■ LISTED RECORDS

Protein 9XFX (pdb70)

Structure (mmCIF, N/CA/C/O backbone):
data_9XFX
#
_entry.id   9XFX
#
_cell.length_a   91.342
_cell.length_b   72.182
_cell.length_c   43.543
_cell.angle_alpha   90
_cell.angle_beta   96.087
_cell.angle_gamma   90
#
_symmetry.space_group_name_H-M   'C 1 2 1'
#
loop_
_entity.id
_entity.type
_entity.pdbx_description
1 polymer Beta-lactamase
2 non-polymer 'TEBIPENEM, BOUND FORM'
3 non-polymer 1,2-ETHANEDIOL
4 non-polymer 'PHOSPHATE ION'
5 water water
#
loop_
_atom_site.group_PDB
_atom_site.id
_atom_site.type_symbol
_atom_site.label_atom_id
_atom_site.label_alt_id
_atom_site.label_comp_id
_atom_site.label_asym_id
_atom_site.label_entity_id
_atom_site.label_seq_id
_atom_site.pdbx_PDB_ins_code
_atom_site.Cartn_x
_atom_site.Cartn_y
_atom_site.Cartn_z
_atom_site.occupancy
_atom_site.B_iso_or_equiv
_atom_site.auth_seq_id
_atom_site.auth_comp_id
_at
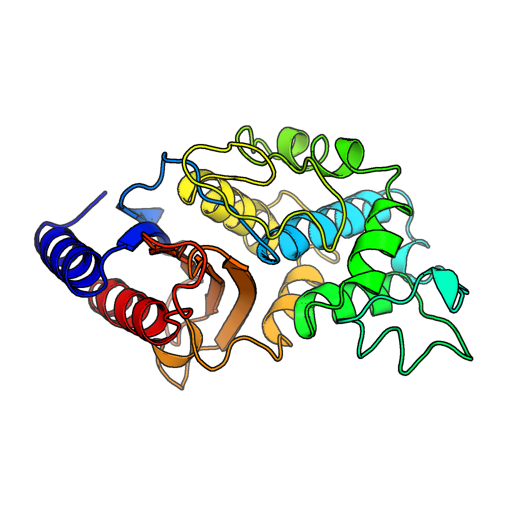om_site.auth_asym_id
_atom_site.auth_atom_id
_atom_site.pdbx_PDB_model_num
ATOM 1 N N . ALA A 1 30 ? 7.336 2.905 31.35 1 32.105 30 ALA A N 1
ATOM 2 C CA . ALA A 1 30 ? 6.844 3.342 32.68 1 28.949 30 ALA A CA 1
ATOM 3 C C . ALA A 1 30 ? 8.025 3.808 33.524 1 26.598 30 ALA A C 1
ATOM 4 O O . ALA A 1 30 ? 9.192 3.669 33.147 1 24.155 30 ALA A O 1
ATOM 6 N N . LEU A 1 31 ? 7.714 4.374 34.689 1 22.835 31 LEU A N 1
ATOM 7 C CA . LEU A 1 31 ? 8.77 4.838 35.563 1 20.805 31 LEU A CA 1
ATOM 8 C C . LEU A 1 31 ? 8.26 4.79 37.012 1 21.584 31 LEU A C 1
ATOM 9 O O . LEU A 1 31 ? 7.641 5.753 37.475 1 21.682 31 LEU A O 1
ATOM 14 N N . PRO A 1 32 ? 8.523 3.701 37.766 1 20.833 32 PRO A N 1
ATOM 15 C CA . PRO A 1 32 ? 8.192 3.656 39.201 1 22.865 32 PRO A CA 1
ATOM 16 C C . PRO A 1 32 ? 8.787 4.851 39.962 1 25.189 32 PRO A C 1
ATOM 17 O O . PRO A 1 32 ? 9.909 5.284 39.683 1 22.695 32 PRO A O 1
ATOM 21 N N . ALA A 1 33 ? 8.04 5.375 40.954 1 23.075 33 ALA A N 1
ATOM 22 C CA . ALA A 1 33 ? 8.489 6.521 41.743 1 23.33 33 ALA A CA 1
ATOM 23 C C . ALA A 1 33 ? 9.861 6.237 42.359 1 23.09 33 ALA A C 1
ATOM 24 O O . ALA A 1 33 ? 10.717 7.125 42.408 1 21.528 33 ALA A O 1
ATOM 26 N N . SER A 1 34 ? 10.071 4.994 42.817 1 23.264 34 SER A N 1
ATOM 27 C CA . SER A 1 34 ? 11.295 4.66 43.539 1 23.444 34 SER A CA 1
ATOM 28 C C . SER A 1 34 ? 12.506 4.737 42.61 1 23.851 34 SER A C 1
ATOM 29 O O . SER A 1 34 ? 13.575 5.139 43.032 1 23.081 34 SER A O 1
ATOM 32 N N . VAL A 1 35 ? 12.333 4.292 41.361 1 20.097 35 VAL A N 1
ATOM 33 C CA . VAL A 1 35 ? 13.388 4.401 40.359 1 17.808 35 VAL A CA 1
ATOM 34 C C . VAL A 1 35 ? 13.617 5.852 39.931 1 18.077 35 VAL A C 1
ATOM 35 O O . VAL A 1 35 ? 14.742 6.349 39.798 1 15.829 35 VAL A O 1
ATOM 39 N N . ASP A 1 36 ? 12.525 6.6 39.743 1 15.035 36 ASP A N 1
ATOM 40 C CA . ASP A 1 36 ? 12.628 7.987 39.331 1 16.179 36 ASP A CA 1
ATOM 41 C C . ASP A 1 36 ? 13.505 8.776 40.308 1 16.106 36 ASP A C 1
ATOM 42 O O . ASP A 1 36 ? 14.397 9.516 39.912 1 16.173 36 ASP A O 1
ATOM 47 N N . LYS A 1 37 ? 13.217 8.626 41.608 1 16.222 37 LYS A N 1
ATOM 48 C CA . LYS A 1 37 ? 13.928 9.404 42.606 1 17.106 37 LYS A CA 1
ATOM 49 C C . LYS A 1 37 ? 15.392 8.99 42.594 1 14.865 37 LYS A C 1
ATOM 50 O O . LYS A 1 37 ? 16.286 9.837 42.719 1 16.749 37 LYS A O 1
ATOM 56 N N . GLN A 1 38 ? 15.622 7.666 42.509 1 14.742 38 GLN A N 1
ATOM 57 C CA . GLN A 1 38 ? 17.025 7.243 42.57 1 13.749 38 GLN A CA 1
ATOM 58 C C . GLN A 1 38 ? 17.817 7.773 41.372 1 13.197 38 GLN A C 1
ATOM 59 O O . GLN A 1 38 ? 18.978 8.133 41.543 1 12.283 38 GLN A O 1
ATOM 65 N N . LEU A 1 39 ? 17.247 7.657 40.164 1 12.84 39 LEU A N 1
ATOM 66 C CA . LEU A 1 39 ? 17.972 8.058 38.965 1 11.933 39 LEU A CA 1
ATOM 67 C C . LEU A 1 39 ? 18.196 9.563 38.976 1 13.266 39 LEU A C 1
ATOM 68 O O . LEU A 1 39 ? 19.228 10.03 38.519 1 14.054 39 LEU A O 1
ATOM 73 N N . ALA A 1 40 ? 17.172 10.312 39.433 1 14.241 40 ALA A N 1
ATOM 74 C CA . ALA A 1 40 ? 17.297 11.766 39.388 1 14.121 40 ALA A CA 1
ATOM 75 C C . ALA A 1 40 ? 18.378 12.236 40.352 1 13.664 40 ALA A C 1
ATOM 76 O O . ALA A 1 40 ? 19.161 13.114 40.041 1 17.052 40 ALA A O 1
ATOM 78 N N . GLU A 1 41 ? 18.433 11.609 41.527 1 15.26 41 GLU A N 1
ATOM 79 C CA . GLU A 1 41 ? 19.496 11.945 42.45 1 17.034 41 GLU A CA 1
ATOM 80 C C . GLU A 1 41 ? 20.855 11.578 41.86 1 15.498 41 GLU A C 1
ATOM 81 O O . GLU A 1 41 ? 21.806 12.325 42.001 1 15.122 41 GLU A O 1
ATOM 87 N N . LEU A 1 42 ? 20.965 10.37 41.252 1 12.915 42 LEU A N 1
ATOM 88 C CA . LEU A 1 42 ? 22.229 9.979 40.652 1 13.316 42 LEU A CA 1
ATOM 89 C C . LEU A 1 42 ? 22.661 11.004 39.584 1 13.659 42 LEU A C 1
ATOM 90 O O . LEU A 1 42 ? 23.816 11.41 39.484 1 13.517 42 LEU A O 1
ATOM 95 N N . GLU A 1 43 ? 21.72 11.336 38.704 1 14.786 43 GLU A N 1
ATOM 96 C CA . GLU A 1 43 ? 21.991 12.223 37.591 1 15.938 43 GLU A CA 1
ATOM 97 C C . GLU A 1 43 ? 22.465 13.592 38.083 1 17.966 43 GLU A C 1
ATOM 98 O O . GLU A 1 43 ? 23.472 14.098 37.608 1 17.169 43 GLU A O 1
ATOM 104 N N . ARG A 1 44 ? 21.761 14.143 39.082 1 20.36 44 ARG A N 1
ATOM 105 C CA . ARG A 1 44 ? 22.125 15.446 39.65 1 24.368 44 ARG A CA 1
ATOM 106 C C . ARG A 1 44 ? 23.51 15.425 40.305 1 21.265 44 ARG A C 1
ATOM 107 O O . ARG A 1 44 ? 24.351 16.309 40.076 1 22.798 44 ARG A O 1
ATOM 115 N N . ASN A 1 45 ? 23.734 14.41 41.153 1 20.483 45 ASN A N 1
ATOM 116 C CA . ASN A 1 45 ? 24.985 14.321 41.881 1 20.351 45 ASN A CA 1
ATOM 117 C C . ASN A 1 45 ? 26.152 14.258 40.897 1 21.044 45 ASN A C 1
ATOM 118 O O . ASN A 1 45 ? 27.242 14.743 41.206 1 22.566 45 ASN A O 1
ATOM 123 N N . ALA A 1 46 ? 25.967 13.613 39.717 1 17.03 46 ALA A N 1
ATOM 124 C CA . ALA A 1 46 ? 27.072 13.444 38.767 1 17.921 46 ALA A CA 1
ATOM 125 C C . ALA A 1 46 ? 27.133 14.536 37.685 1 18.495 46 ALA A C 1
ATOM 126 O O . ALA A 1 46 ? 27.922 14.38 36.727 1 19.743 46 ALA A O 1
ATOM 128 N N . ASN A 1 47 ? 26.31 15.582 37.879 1 20.901 47 ASN A N 1
ATOM 129 C CA . ASN A 1 47 ? 26.211 16.781 37.051 1 26.089 47 ASN A CA 1
ATOM 130 C C . ASN A 1 47 ? 25.988 16.419 35.58 1 20.929 47 ASN A C 1
ATOM 131 O O . ASN A 1 47 ? 26.602 16.984 34.676 1 22.278 47 ASN A O 1
ATOM 136 N N . GLY A 1 48 ? 25.067 15.485 35.347 1 15.964 48 GLY A N 1
ATOM 137 C CA . GLY A 1 48 ? 24.889 15.042 33.979 1 12.856 48 GLY A CA 1
ATOM 138 C C . GLY A 1 48 ? 23.408 14.898 33.607 1 11.772 48 GLY A C 1
ATOM 139 O O . GLY A 1 48 ? 22.502 15.317 34.334 1 13.372 48 GLY A O 1
ATOM 140 N N . ARG A 1 49 ? 23.194 14.296 32.42 1 10.77 49 ARG A N 1
ATOM 141 C CA . ARG A 1 49 ? 21.883 13.993 31.881 1 12.284 49 ARG A CA 1
ATOM 142 C C . ARG A 1 49 ? 21.953 12.506 31.568 1 11.358 49 ARG A C 1
ATOM 143 O O . ARG A 1 49 ? 22.877 12.103 30.859 1 10.71 49 ARG A O 1
ATOM 151 N N . LEU A 1 50 ? 20.953 11.78 32.058 1 11.149 50 LEU A N 1
ATOM 152 C CA . LEU A 1 50 ? 20.955 10.33 31.974 1 10.536 50 LEU A CA 1
ATOM 153 C C . LEU A 1 50 ? 19.744 9.905 31.151 1 10.135 50 LEU A C 1
ATOM 154 O O . LEU A 1 50 ? 18.633 10.441 31.321 1 11.115 50 LEU A O 1
ATOM 159 N N . GLY A 1 51 ? 19.968 8.953 30.226 1 9.055 51 GLY A N 1
ATOM 160 C CA . GLY A 1 51 ? 18.904 8.413 29.381 1 9.051 51 GLY A CA 1
ATOM 161 C C . GLY A 1 51 ? 18.9 6.902 29.557 1 8.741 51 GLY A C 1
ATOM 162 O O . GLY A 1 51 ? 19.933 6.269 29.375 1 8.835 51 GLY A O 1
ATOM 163 N N . VAL A 1 52 ? 17.74 6.348 29.948 1 8.071 52 VAL A N 1
ATOM 164 C CA . VAL A 1 52 ? 17.708 4.931 30.282 1 8.325 52 VAL A CA 1
ATOM 165 C C . VAL A 1 52 ? 16.493 4.314 29.631 1 8.245 52 VAL A C 1
ATOM 166 O O . VAL A 1 52 ? 15.382 4.845 29.707 1 9.969 52 VAL A O 1
ATOM 170 N N . ALA A 1 53 ? 16.678 3.116 29.082 1 7.929 53 ALA A N 1
ATOM 171 C CA . ALA A 1 53 ? 15.528 2.333 28.633 1 8.203 53 ALA A CA 1
ATOM 172 C C . ALA A 1 53 ? 15.803 0.872 28.896 1 9.106 53 ALA A C 1
ATOM 173 O O . ALA A 1 53 ? 16.831 0.32 28.45 1 9.064 53 ALA A O 1
ATOM 175 N N . MET A 1 54 ? 14.896 0.266 29.678 1 9.086 54 MET A N 1
ATOM 176 C CA . MET A 1 54 ? 15.01 -1.142 30.01 1 8.515 54 MET A CA 1
ATOM 177 C C . MET A 1 54 ? 13.728 -1.816 29.494 1 9.94 54 MET A C 1
ATOM 178 O O . MET A 1 54 ? 12.61 -1.32 29.678 1 10.683 54 MET A O 1
ATOM 183 N N . ILE A 1 55 ? 13.919 -2.926 28.772 1 9.312 55 ILE A N 1
ATOM 184 C CA . ILE A 1 55 ? 12.764 -3.718 28.342 1 10.161 55 ILE A CA 1
ATOM 185 C C . ILE A 1 55 ? 12.937 -5.106 28.907 1 10.742 55 ILE A C 1
ATOM 186 O O . ILE A 1 55 ? 13.945 -5.791 28.647 1 10.909 55 ILE A O 1
ATOM 191 N N . ASN A 1 56 ? 11.949 -5.546 29.711 1 12.408 56 ASN A N 1
ATOM 192 C CA . ASN A 1 56 ? 12.002 -6.889 30.271 1 13.549 56 ASN A CA 1
ATOM 193 C C . ASN A 1 56 ? 11.167 -7.762 29.34 1 14.947 56 ASN A C 1
ATOM 194 O O . ASN A 1 56 ? 9.965 -7.557 29.249 1 14.77 56 ASN A O 1
ATOM 199 N N . THR A 1 57 ? 11.818 -8.657 28.615 1 14.932 57 THR A N 1
ATOM 200 C CA . THR A 1 57 ? 11.079 -9.343 27.565 1 16.826 57 THR A CA 1
ATOM 201 C C . THR A 1 57 ? 10.314 -10.523 28.147 1 16.883 57 THR A C 1
ATOM 202 O O . THR A 1 57 ? 9.582 -11.158 27.404 1 21.239 57 THR A O 1
ATOM 206 N N . GLY A 1 58 ? 10.44 -10.78 29.446 1 18.681 58 GLY A N 1
ATOM 207 C CA . GLY A 1 58 ? 9.621 -11.819 30.076 1 21.833 58 GLY A CA 1
ATOM 208 C C . GLY A 1 58 ? 8.176 -11.351 30.264 1 23.151 58 GLY A C 1
ATOM 209 O O . GLY A 1 58 ? 7.246 -12.129 30.057 1 27.288 58 GLY A O 1
ATOM 210 N N . ASN A 1 59 ? 7.982 -10.086 30.643 1 24.346 59 ASN A N 1
ATOM 211 C CA . ASN A 1 59 ? 6.664 -9.563 30.986 1 27.154 59 ASN A CA 1
ATOM 212 C C . ASN A 1 59 ? 6.29 -8.354 30.134 1 27.398 59 ASN A C 1
ATOM 213 O O . ASN A 1 59 ? 5.155 -7.881 30.241 1 30.157 59 ASN A O 1
ATOM 218 N N . GLY A 1 60 ? 7.231 -7.852 29.311 1 24.047 60 GLY A N 1
ATOM 219 C CA . GLY A 1 60 ? 6.964 -6.699 28.453 1 23.217 60 GLY A CA 1
ATOM 220 C C . GLY A 1 60 ? 7.031 -5.347 29.176 1 23.009 60 GLY A C 1
ATOM 221 O O . GLY A 1 60 ? 6.767 -4.31 28.566 1 26.609 60 GLY A O 1
ATOM 222 N N . THR A 1 61 ? 7.365 -5.356 30.474 1 20.517 61 THR A N 1
ATOM 223 C CA . THR A 1 61 ? 7.504 -4.15 31.271 1 21.467 61 THR A CA 1
ATOM 224 C C . THR A 1 61 ? 8.709 -3.348 30.772 1 17.583 61 THR A C 1
ATOM 225 O O . THR A 1 61 ? 9.747 -3.923 30.445 1 17.87 61 THR A O 1
ATOM 229 N N . LYS A 1 62 ? 8.577 -2.027 30.825 1 16.831 62 LYS A N 1
ATOM 230 C CA . LYS A 1 62 ? 9.696 -1.161 30.47 1 16.692 62 LYS A CA 1
ATOM 231 C C . LYS A 1 62 ? 9.883 -0.142 31.582 1 18.431 62 LYS A C 1
ATOM 232 O O . LYS A 1 62 ? 8.917 0.262 32.228 1 20.976 62 LYS A O 1
ATOM 238 N N . ILE A 1 63 ? 11.143 0.267 31.772 1 13.355 63 ILE A N 1
ATOM 239 C CA . ILE A 1 63 ? 11.476 1.419 32.582 1 12.839 63 ILE A CA 1
ATOM 240 C C . ILE A 1 63 ? 12.147 2.441 31.675 1 12.323 63 ILE A C 1
ATOM 241 O O . ILE A 1 63 ? 13.11 2.108 30.952 1 12.078 63 ILE A O 1
ATOM 246 N N . LEU A 1 64 ? 11.629 3.671 31.656 1 11.793 64 LEU A N 1
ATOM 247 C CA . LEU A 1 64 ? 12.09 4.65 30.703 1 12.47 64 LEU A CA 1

■ TASK TO CARRY OUT
Output the lines from the one with "ATOM 225 O O" to the final line of the entries above, exactly as they stand, please, and nothing else.

■ ANSWER SPACE
ATOM 225 O O . THR A 1 61 ? 9.747 -3.923 30.445 1 17.87 61 THR A O 1
ATOM 229 N N . LYS A 1 62 ? 8.577 -2.027 30.825 1 16.831 62 LYS A N 1
ATOM 230 C CA . LYS A 1 62 ? 9.696 -1.161 30.47 1 16.692 62 LYS A CA 1
ATOM 231 C C . LYS A 1 62 ? 9.883 -0.142 31.582 1 18.431 62 LYS A C 1
ATOM 232 O O . LYS A 1 62 ? 8.917 0.262 32.228 1 20.976 62 LYS A O 1
ATOM 238 N N . ILE A 1 63 ? 11.143 0.267 31.772 1 13.355 63 ILE A N 1
ATOM 239 C CA . ILE A 1 63 ? 11.476 1.419 32.582 1 12.839 63 ILE A CA 1
ATOM 240 C C . ILE A 1 63 ? 12.147 2.441 31.675 1 12.323 63 ILE A C 1
ATOM 241 O O . ILE A 1 63 ? 13.11 2.108 30.952 1 12.078 63 ILE A O 1
ATOM 246 N N . LEU A 1 64 ? 11.629 3.671 31.656 1 11.793 64 LEU A N 1
ATOM 247 C CA . LEU A 1 64 ? 12.09 4.65 30.703 1 12.47 64 LEU A CA 1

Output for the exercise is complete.